Now onto a extra detailed take a look at the story itself – aside from its relationship to the works of Stoker, Dickens, Broughton, or Benson. It’s simply one in all Le Fanu’s most merciless (the sufferer is the high-spirited daughter of his enemy’s great-great grandfather), and appears to be hinting at Le Fanu’s personal issues for his legacy as a person full of “nice zeal for his queen” – a Protestant and a Tory who had sided with the British authorities throughout the Nice Famine and clung to unpopular (and doubtlessly treasonous) politics which lots of his countrymen – his nationwide kinsmen – could have thought-about a betrayal of their time of nice want.

Le Fanu could have been questioning how far down the road his household may be cursed by his romantic constancy to Queen and Church – a constancy which (like that of the Jacobites to the Stuart line), would possibly sooner or later turn into itself an ironic treason. The nice sin of Walter de Lacy is his rejection of a kinsman in want – one who ought to have been protected and spared in accordance with the foundations of chivalry and Irish codes of hospitality. For this, his line is marked for extinction, and his home is cursed with political misfortune.

The vampiric/demonic ghost of Roderic O’Donnell is held at bay by the Mass, however when his molestation of the priest prevents him from servicing the little household who’re satirically friends in his supernatural territory (his ghost haunting, because it does, the tower whence he was hanged), he’s free to lure Una into an incestuous and unnatural union – blighting and extinguishing the household line in an act of blasphemy.

This story – chronicling because it does a sequence of two-sided loyalties and treasons – culminates in Una’s treason of her household, her advantage, and her virginity. As Ann Cahill notes, “A part of the horror for Alice and her father is not only that they lose [Una] to O’Donnell however that she is secretive, sly and gone of her personal will – though Ultor believes her to be enchanted and has a ‘solemn exorcism’ carried out to get her again”. Nonetheless, this doesn’t work. There’s a robust sense within the story that Una leaves of her personal volition. 

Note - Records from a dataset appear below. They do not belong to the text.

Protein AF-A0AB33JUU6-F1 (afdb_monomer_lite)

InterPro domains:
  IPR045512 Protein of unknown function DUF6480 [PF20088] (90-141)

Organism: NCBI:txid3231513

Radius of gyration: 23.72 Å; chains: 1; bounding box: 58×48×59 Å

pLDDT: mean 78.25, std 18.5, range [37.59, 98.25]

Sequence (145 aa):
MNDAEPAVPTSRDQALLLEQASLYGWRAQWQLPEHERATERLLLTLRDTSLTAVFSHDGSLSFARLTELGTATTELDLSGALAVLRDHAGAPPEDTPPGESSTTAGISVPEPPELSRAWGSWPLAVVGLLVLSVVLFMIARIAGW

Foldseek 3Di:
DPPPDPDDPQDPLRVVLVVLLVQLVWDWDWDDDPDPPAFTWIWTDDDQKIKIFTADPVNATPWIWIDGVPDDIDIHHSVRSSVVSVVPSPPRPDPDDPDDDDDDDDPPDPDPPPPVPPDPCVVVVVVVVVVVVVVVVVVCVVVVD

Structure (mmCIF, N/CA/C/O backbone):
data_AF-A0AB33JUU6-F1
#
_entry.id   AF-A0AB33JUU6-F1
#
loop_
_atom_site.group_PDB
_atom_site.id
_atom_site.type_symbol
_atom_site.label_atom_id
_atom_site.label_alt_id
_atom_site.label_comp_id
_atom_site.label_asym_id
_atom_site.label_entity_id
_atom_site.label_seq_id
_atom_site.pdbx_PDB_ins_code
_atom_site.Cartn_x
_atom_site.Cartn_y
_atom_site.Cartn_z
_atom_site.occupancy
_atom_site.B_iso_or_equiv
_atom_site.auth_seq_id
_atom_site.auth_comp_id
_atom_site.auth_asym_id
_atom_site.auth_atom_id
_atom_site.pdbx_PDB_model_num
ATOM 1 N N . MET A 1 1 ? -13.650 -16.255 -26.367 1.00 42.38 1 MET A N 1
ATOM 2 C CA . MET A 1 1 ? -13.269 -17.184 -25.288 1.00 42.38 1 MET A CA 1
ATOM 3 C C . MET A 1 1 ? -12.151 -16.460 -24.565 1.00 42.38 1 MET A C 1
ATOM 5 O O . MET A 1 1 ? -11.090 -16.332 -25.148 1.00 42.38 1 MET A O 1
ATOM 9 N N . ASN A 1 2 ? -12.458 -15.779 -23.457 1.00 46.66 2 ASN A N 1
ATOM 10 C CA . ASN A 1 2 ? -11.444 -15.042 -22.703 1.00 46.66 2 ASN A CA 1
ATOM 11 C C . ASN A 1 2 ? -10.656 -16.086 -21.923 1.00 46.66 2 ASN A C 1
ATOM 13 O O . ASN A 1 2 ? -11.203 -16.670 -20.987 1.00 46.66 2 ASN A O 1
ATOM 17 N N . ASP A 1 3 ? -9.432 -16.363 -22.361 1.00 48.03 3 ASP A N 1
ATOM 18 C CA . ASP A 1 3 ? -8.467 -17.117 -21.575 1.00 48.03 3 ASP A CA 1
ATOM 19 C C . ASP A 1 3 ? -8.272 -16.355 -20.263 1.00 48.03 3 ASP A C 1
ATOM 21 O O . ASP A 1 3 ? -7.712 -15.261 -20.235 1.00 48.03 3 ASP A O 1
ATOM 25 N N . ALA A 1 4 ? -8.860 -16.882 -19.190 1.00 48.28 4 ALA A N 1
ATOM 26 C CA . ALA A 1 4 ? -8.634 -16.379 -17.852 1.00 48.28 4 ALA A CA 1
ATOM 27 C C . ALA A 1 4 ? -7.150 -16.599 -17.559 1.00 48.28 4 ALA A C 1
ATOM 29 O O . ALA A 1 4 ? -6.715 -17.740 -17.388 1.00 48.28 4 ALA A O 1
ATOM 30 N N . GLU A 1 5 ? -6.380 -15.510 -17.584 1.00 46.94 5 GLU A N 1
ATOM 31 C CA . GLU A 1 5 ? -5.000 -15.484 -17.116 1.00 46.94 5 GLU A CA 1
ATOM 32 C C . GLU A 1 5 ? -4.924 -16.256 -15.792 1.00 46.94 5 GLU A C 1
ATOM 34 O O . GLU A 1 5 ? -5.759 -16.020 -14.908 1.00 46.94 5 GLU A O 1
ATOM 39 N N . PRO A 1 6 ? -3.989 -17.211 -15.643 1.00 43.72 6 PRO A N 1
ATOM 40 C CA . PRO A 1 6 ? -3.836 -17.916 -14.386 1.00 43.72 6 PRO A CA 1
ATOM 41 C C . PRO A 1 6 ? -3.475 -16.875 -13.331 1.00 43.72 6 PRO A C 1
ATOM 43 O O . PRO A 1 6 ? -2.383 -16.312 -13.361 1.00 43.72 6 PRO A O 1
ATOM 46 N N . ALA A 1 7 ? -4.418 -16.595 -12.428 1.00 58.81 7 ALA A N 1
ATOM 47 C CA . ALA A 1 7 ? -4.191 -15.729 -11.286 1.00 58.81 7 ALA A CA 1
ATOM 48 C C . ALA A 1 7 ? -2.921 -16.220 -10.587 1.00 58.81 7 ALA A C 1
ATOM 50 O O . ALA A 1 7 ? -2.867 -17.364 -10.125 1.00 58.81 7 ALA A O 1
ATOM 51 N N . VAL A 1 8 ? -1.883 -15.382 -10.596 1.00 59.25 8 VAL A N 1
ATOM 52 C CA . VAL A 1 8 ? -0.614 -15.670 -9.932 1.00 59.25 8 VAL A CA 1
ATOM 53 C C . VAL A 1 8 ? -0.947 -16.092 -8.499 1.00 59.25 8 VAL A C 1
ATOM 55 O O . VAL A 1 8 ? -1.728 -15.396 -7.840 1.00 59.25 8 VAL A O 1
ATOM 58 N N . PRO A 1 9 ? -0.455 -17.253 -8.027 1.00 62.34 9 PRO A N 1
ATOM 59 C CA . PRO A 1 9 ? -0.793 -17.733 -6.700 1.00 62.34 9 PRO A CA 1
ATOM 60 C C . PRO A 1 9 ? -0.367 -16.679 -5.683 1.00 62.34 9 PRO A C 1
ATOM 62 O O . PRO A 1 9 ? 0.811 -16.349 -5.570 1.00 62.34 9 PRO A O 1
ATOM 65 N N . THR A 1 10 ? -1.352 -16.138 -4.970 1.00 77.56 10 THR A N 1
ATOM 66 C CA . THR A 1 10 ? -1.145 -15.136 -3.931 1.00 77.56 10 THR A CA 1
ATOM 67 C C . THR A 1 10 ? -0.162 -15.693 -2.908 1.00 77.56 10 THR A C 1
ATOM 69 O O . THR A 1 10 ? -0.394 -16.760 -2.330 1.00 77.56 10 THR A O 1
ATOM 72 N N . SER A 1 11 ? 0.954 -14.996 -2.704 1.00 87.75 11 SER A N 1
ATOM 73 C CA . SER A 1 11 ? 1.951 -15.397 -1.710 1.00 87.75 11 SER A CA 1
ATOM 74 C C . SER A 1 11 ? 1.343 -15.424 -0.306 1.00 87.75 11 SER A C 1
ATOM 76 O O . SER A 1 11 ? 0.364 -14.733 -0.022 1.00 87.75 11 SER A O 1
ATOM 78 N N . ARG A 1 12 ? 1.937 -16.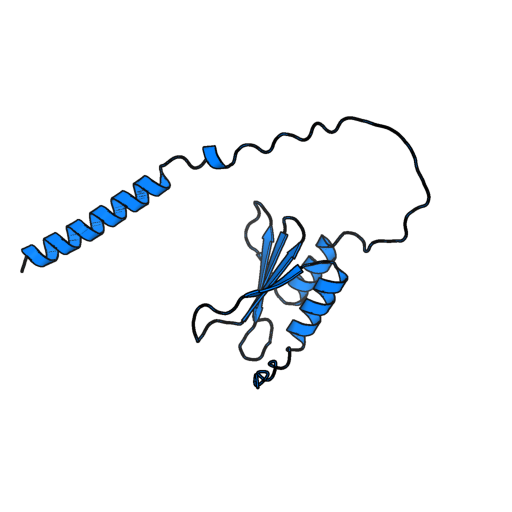204 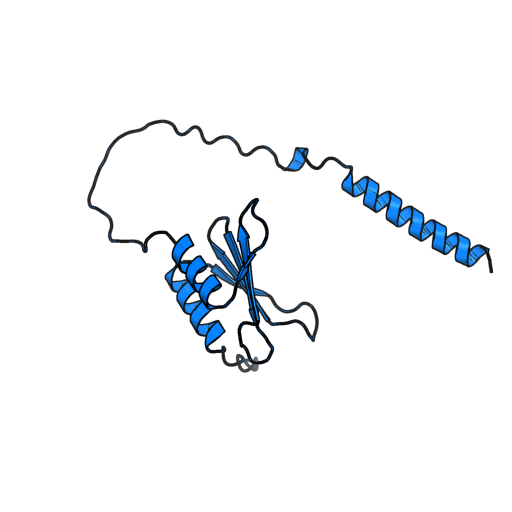0.604 1.00 90.75 12 ARG A N 1
ATOM 79 C CA . ARG A 1 12 ? 1.477 -16.317 1.995 1.00 90.75 12 ARG A CA 1
ATOM 80 C C . ARG A 1 12 ? 1.371 -14.952 2.681 1.00 90.75 12 ARG A C 1
ATOM 82 O O . ARG A 1 12 ? 0.388 -14.706 3.373 1.00 90.75 12 ARG A O 1
ATOM 89 N N . ASP A 1 13 ? 2.342 -14.070 2.461 1.00 90.50 13 ASP A N 1
ATOM 90 C CA . ASP A 1 13 ? 2.364 -12.735 3.070 1.00 90.50 13 ASP A CA 1
ATOM 91 C C . ASP A 1 13 ? 1.261 -11.840 2.494 1.00 90.50 13 ASP A C 1
ATOM 93 O O . ASP A 1 13 ? 0.592 -11.114 3.228 1.00 90.50 13 ASP A O 1
ATOM 97 N N . GLN A 1 14 ? 1.029 -11.937 1.182 1.00 91.00 14 GLN A N 1
ATOM 98 C CA . GLN A 1 14 ? -0.058 -11.235 0.501 1.00 91.00 14 GLN A CA 1
ATOM 99 C C . GLN A 1 14 ? -1.423 -11.714 1.014 1.00 91.00 14 GLN A C 1
ATOM 101 O O . GLN A 1 14 ? -2.288 -10.893 1.315 1.00 91.00 14 GLN A O 1
ATOM 106 N N . ALA A 1 15 ? -1.604 -13.031 1.158 1.00 91.25 15 ALA A N 1
ATOM 107 C CA . ALA A 1 15 ? -2.834 -13.626 1.669 1.00 91.25 15 ALA A CA 1
ATOM 108 C C . ALA A 1 15 ? -3.106 -13.189 3.114 1.00 91.25 15 ALA A C 1
ATOM 110 O O . ALA A 1 15 ? -4.222 -12.776 3.418 1.00 91.25 15 ALA A O 1
ATOM 111 N N . LEU A 1 16 ? -2.080 -13.194 3.973 1.00 90.94 16 LEU A N 1
ATOM 112 C CA . LEU A 1 16 ? -2.188 -12.718 5.354 1.00 90.94 16 LEU A CA 1
ATOM 113 C C . LEU A 1 16 ? -2.5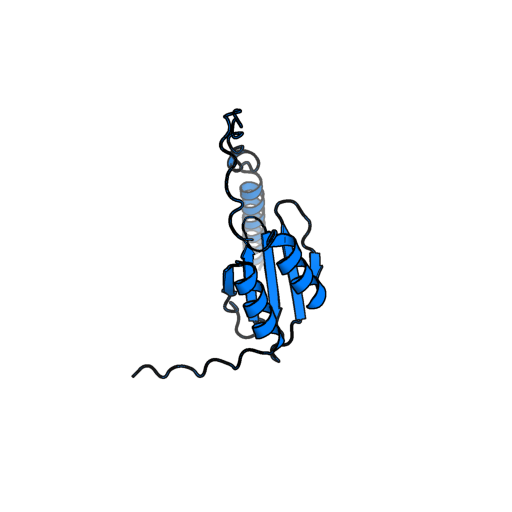57 -11.233 5.422 1.00 90.94 16 LEU A C 1
A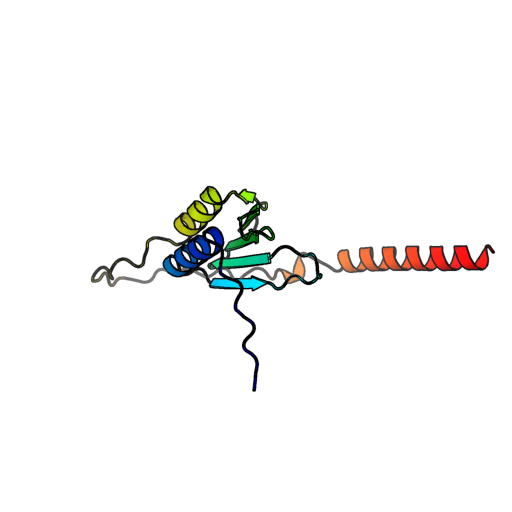TOM 115 O O . LEU A 1 16 ? -3.446 -10.860 6.186 1.00 90.94 16 LEU A O 1
ATOM 119 N N . LEU A 1 17 ? -1.908 -10.381 4.623 1.00 91.19 17 LEU A N 1
ATOM 120 C CA . LEU A 1 17 ? -2.220 -8.950 4.596 1.00 91.19 17 LEU A CA 1
ATOM 121 C C . LEU A 1 17 ? -3.637 -8.684 4.088 1.00 91.19 17 LEU A C 1
ATOM 123 O O . LEU A 1 17 ? -4.332 -7.860 4.673 1.00 91.19 17 LEU A O 1
ATOM 127 N N . LEU A 1 18 ? -4.082 -9.382 3.042 1.00 91.69 18 LEU A N 1
ATOM 128 C CA . LEU A 1 18 ? -5.444 -9.255 2.518 1.00 91.69 18 LEU A CA 1
ATOM 129 C C . LEU A 1 18 ? -6.495 -9.751 3.513 1.00 91.69 18 LEU A C 1
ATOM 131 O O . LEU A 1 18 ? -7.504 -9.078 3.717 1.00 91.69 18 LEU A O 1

She says at one level to her involved sister “Information is sorrow.” “Information,” after all, is a standard Victorian euphemism for “carnal data” – Una held the important thing to the household’s survival in her sexual union with the French noble, however as an alternative offers herself over to the household’s best enemy, taking her fertility, her womb, and her sexual urge for food along with her to O’Donnell’s supernatural lair. In the end, when the avenger O’Donnell has Una betray her father – wrting on the headboard “ULTOR DE LACY, ULTOR O’DONNELL,” it’s a clear message: “The Avenger of the De Lacy’s has been bested – by the Avenger of the O’Donnells.”